* _Task description_: Go to the line with "ATOM 60 O O" in the entries below and write out every line from there through the line with "ATOM 97 C CA", exactly and without pictures.

[Stored data]
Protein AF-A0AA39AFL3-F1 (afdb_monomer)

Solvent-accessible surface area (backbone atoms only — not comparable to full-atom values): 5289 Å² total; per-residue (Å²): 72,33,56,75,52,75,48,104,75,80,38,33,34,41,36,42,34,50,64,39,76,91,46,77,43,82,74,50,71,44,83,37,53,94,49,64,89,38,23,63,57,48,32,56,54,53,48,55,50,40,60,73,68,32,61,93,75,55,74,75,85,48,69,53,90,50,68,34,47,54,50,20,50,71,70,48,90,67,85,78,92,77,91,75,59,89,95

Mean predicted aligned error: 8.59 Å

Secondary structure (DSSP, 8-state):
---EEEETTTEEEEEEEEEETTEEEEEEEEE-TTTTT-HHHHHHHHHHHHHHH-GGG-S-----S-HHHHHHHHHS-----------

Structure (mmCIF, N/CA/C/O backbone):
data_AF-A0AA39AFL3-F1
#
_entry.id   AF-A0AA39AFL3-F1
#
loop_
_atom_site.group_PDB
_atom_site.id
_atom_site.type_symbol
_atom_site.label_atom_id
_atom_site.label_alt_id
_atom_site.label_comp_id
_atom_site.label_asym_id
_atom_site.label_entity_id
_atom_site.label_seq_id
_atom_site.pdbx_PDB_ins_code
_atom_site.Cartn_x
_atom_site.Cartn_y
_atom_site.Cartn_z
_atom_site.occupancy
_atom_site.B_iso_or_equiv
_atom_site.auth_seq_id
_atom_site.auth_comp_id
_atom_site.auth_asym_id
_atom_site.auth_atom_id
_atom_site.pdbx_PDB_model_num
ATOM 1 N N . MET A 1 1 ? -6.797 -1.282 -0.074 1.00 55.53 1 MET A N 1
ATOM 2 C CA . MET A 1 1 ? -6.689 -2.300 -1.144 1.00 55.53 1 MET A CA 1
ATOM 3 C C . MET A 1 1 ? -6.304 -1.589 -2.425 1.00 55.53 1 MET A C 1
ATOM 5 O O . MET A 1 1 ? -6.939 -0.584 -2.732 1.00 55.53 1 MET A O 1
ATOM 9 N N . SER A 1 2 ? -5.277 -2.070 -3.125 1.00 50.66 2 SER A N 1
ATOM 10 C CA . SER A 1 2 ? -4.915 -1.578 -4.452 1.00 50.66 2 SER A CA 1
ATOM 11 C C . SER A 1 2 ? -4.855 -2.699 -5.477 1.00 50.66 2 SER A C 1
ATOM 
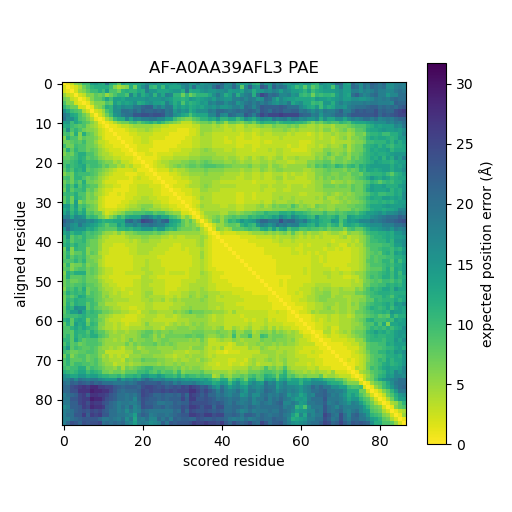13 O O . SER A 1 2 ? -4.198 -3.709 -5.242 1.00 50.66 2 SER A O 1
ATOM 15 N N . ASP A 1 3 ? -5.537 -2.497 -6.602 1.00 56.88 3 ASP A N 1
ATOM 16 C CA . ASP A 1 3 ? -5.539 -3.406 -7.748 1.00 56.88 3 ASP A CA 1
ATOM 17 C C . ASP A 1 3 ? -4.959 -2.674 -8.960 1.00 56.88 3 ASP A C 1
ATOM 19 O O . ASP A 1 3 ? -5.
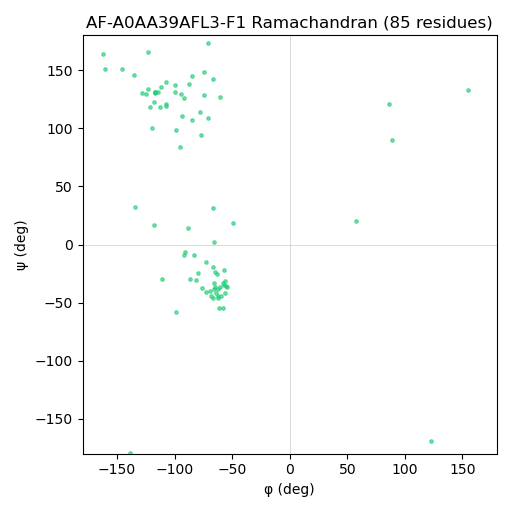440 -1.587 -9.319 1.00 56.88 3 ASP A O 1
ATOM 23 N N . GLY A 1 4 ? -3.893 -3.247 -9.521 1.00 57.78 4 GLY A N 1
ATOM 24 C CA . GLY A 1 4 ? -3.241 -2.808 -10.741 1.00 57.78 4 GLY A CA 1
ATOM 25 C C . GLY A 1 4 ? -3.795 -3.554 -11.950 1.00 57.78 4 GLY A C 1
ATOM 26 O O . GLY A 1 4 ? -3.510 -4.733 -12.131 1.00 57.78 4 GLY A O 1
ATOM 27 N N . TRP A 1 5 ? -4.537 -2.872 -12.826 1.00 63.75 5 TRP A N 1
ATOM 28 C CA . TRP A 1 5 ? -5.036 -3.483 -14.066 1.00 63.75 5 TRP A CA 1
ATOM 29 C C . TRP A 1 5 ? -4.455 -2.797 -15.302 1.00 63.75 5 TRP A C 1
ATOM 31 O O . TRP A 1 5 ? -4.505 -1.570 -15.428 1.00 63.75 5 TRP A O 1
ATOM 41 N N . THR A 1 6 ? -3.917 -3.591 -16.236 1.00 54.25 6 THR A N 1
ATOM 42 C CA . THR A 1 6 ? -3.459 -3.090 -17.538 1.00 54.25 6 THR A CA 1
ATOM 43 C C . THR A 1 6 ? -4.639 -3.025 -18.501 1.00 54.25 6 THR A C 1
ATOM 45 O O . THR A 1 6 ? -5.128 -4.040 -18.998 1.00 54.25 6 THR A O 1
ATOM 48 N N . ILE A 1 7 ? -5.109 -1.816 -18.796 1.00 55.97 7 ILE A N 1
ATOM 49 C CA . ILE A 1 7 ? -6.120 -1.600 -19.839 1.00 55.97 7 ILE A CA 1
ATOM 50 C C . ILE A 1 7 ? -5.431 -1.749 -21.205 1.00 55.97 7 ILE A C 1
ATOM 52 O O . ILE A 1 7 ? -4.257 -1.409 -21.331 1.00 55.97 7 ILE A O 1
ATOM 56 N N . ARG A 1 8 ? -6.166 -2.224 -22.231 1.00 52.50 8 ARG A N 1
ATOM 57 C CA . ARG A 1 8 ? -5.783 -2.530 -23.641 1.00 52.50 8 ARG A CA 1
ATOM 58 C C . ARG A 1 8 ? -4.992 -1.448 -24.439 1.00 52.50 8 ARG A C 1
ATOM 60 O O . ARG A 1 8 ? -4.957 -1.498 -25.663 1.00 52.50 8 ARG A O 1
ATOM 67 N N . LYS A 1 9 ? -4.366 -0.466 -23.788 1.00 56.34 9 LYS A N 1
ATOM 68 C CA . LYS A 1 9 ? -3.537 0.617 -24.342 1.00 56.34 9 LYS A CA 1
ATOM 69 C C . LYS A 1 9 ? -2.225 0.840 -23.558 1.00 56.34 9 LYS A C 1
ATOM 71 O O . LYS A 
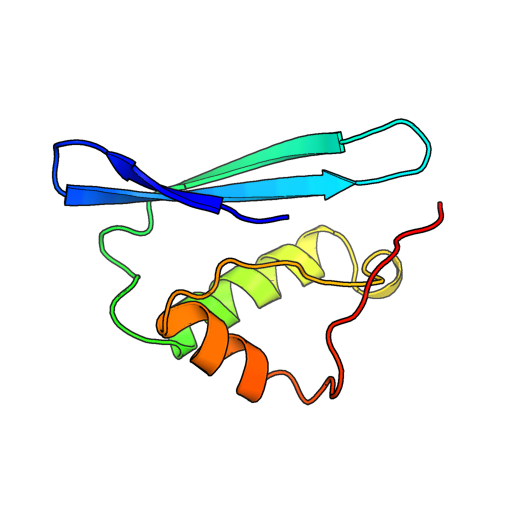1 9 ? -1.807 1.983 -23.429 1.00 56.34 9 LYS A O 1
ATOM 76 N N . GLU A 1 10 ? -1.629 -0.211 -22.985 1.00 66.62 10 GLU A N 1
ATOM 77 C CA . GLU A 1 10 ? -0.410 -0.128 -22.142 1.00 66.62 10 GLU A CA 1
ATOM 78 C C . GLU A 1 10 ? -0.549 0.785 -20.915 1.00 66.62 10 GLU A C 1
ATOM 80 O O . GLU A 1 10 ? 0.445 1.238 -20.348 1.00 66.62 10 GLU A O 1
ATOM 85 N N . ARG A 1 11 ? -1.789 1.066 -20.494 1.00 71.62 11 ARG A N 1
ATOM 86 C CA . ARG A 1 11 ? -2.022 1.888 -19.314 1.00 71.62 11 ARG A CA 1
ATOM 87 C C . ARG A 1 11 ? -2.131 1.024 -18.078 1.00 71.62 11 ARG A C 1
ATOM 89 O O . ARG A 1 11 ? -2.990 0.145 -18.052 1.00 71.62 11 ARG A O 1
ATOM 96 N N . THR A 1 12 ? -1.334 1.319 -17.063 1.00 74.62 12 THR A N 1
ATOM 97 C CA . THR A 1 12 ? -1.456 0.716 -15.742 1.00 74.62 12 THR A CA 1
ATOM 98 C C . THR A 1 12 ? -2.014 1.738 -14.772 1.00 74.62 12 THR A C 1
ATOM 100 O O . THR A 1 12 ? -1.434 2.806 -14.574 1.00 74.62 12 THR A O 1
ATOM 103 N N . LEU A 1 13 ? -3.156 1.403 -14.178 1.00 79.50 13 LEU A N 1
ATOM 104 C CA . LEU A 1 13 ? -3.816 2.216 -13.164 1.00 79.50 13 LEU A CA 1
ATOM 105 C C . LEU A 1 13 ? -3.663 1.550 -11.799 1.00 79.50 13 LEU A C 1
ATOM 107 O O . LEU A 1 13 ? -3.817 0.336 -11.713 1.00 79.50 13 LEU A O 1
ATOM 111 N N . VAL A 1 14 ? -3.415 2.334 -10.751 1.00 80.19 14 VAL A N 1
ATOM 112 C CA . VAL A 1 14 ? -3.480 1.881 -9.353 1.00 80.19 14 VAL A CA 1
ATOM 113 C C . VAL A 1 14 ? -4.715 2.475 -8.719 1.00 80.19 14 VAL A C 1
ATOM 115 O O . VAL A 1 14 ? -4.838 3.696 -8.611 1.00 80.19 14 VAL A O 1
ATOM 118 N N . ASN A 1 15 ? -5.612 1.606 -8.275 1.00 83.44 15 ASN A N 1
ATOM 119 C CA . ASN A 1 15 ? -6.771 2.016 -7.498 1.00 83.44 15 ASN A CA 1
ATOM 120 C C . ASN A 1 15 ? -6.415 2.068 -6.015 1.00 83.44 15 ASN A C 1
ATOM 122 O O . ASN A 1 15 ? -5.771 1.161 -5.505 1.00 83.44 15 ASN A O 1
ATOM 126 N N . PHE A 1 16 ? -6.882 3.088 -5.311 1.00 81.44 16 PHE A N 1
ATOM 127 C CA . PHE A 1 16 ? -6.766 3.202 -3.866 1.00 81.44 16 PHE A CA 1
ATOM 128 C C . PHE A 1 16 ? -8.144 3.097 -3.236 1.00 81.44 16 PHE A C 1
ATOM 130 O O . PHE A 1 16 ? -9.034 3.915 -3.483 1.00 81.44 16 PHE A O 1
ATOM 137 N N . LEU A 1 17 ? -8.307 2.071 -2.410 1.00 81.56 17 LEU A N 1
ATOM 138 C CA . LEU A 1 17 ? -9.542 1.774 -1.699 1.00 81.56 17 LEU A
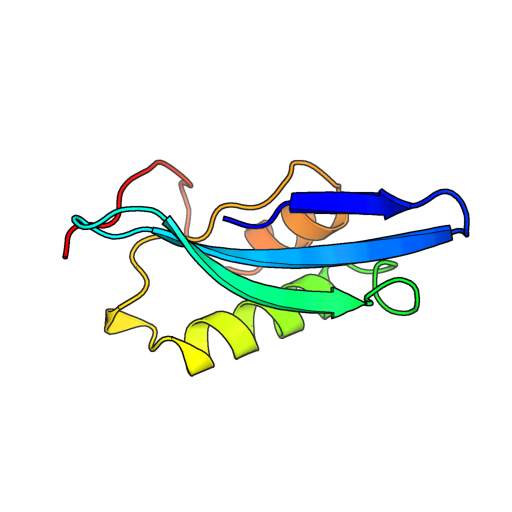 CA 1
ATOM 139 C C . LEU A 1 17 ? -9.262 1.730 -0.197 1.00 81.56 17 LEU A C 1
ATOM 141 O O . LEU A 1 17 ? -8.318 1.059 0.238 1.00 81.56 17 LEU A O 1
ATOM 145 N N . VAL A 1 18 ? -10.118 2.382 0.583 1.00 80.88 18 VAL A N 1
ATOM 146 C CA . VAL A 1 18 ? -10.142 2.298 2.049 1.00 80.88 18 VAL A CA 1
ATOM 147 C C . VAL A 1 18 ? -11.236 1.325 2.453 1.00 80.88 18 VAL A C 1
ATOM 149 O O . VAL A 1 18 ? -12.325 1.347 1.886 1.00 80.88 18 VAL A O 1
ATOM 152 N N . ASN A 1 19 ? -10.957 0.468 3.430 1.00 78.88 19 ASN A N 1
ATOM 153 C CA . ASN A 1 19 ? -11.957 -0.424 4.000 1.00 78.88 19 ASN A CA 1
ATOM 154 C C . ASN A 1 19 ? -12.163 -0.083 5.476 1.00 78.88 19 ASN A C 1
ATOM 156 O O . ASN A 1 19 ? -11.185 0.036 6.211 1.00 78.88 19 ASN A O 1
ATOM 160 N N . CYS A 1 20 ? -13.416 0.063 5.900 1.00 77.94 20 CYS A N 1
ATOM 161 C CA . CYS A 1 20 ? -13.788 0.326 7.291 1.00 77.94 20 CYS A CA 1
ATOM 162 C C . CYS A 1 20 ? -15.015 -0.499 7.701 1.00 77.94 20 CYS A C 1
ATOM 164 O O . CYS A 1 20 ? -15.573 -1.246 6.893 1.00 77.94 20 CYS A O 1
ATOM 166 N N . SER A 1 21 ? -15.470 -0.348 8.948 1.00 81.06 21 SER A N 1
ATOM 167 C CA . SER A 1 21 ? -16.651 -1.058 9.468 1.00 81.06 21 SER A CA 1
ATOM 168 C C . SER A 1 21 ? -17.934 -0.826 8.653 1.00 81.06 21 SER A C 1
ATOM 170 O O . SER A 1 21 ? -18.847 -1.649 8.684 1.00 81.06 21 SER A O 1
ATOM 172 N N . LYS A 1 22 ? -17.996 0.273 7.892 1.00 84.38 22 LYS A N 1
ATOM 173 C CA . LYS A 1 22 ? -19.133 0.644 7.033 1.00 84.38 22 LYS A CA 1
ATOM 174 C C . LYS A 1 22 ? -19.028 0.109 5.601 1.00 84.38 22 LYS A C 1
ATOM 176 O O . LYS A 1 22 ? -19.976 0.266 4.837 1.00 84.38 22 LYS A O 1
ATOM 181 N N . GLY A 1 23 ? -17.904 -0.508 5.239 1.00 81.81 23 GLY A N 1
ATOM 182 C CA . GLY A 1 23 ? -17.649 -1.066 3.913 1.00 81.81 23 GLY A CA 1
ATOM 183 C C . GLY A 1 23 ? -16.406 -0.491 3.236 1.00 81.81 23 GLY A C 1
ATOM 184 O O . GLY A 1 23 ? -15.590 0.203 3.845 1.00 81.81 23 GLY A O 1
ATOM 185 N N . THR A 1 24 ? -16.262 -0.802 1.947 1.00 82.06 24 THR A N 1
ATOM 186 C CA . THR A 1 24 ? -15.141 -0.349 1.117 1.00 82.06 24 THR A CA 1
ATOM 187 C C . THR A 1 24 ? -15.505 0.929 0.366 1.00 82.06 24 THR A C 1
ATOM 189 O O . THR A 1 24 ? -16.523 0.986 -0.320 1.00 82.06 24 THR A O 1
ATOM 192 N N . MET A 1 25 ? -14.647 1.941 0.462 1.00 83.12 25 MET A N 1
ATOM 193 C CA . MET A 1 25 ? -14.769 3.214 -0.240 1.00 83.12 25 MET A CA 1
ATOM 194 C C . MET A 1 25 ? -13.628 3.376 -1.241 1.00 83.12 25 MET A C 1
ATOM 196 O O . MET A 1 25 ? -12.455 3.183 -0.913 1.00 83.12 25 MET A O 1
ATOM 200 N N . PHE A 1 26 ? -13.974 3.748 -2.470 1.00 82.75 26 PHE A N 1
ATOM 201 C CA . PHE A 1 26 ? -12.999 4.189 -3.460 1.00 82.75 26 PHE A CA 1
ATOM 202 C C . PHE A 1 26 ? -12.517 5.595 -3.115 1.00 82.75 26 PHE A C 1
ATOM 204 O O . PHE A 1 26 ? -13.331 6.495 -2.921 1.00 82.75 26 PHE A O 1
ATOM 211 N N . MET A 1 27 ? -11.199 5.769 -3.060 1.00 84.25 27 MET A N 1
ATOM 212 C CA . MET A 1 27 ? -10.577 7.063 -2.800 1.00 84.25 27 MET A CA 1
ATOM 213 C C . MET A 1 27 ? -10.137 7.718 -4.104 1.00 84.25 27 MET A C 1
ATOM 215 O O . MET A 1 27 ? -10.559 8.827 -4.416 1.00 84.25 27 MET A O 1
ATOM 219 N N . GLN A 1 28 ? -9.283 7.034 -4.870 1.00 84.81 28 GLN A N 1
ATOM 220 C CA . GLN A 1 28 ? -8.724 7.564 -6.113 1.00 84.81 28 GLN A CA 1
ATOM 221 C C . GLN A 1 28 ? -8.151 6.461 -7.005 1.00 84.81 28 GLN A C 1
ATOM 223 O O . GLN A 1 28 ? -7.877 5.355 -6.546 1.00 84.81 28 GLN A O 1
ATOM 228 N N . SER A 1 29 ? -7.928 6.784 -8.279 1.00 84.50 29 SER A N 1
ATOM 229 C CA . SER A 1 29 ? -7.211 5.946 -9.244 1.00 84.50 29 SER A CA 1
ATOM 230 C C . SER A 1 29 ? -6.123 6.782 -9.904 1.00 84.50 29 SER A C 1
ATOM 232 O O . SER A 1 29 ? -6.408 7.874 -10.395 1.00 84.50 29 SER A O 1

* _Result of this task_:
ATOM 60 O O . ARG A 1 8 ? -4.957 -1.498 -25.663 1.00 52.50 8 ARG A O 1
ATOM 67 N N . LYS A 1 9 ? -4.366 -0.466 -23.788 1.00 56.34 9 LYS A N 1
ATOM 68 C CA . LYS A 1 9 ? -3.537 0.617 -24.342 1.00 56.34 9 LYS A CA 1
ATOM 69 C C . LYS A 1 9 ? -2.225 0.840 -23.558 1.00 56.34 9 LYS A C 1
ATOM 71 O O . LYS A 
1 9 ? -1.807 1.983 -23.429 1.00 56.34 9 LYS A O 1
ATOM 76 N N . GLU A 1 10 ? -1.629 -0.211 -22.985 1.00 66.62 10 GLU A N 1
ATOM 77 C CA . GLU A 1 10 ? -0.410 -0.128 -22.142 1.00 66.62 10 GLU A CA 1
ATOM 78 C C . GLU A 1 10 ? -0.549 0.785 -20.915 1.00 66.62 10 GLU A C 1
ATOM 80 O O . GLU A 1 10 ? 0.445 1.238 -20.348 1.00 66.62 10 GLU A O 1
ATOM 85 N N . ARG A 1 11 ? -1.789 1.066 -20.494 1.00 71.62 11 ARG A N 1
ATOM 86 C CA . ARG A 1 11 ? -2.022 1.888 -19.314 1.00 71.62 11 ARG A CA 1
ATOM 87 C C . ARG A 1 11 ? -2.131 1.024 -18.078 1.00 71.62 11 ARG A C 1
ATOM 89 O O . ARG A 1 11 ? -2.990 0.145 -18.052 1.00 71.62 11 ARG A O 1
ATOM 96 N N . THR A 1 12 ? -1.334 1.319 -17.063 1.00 74.62 12 THR A N 1
ATOM 97 C CA . THR A 1 12 ? -1.456 0.716 -15.742 1.00 74.62 12 THR A CA 1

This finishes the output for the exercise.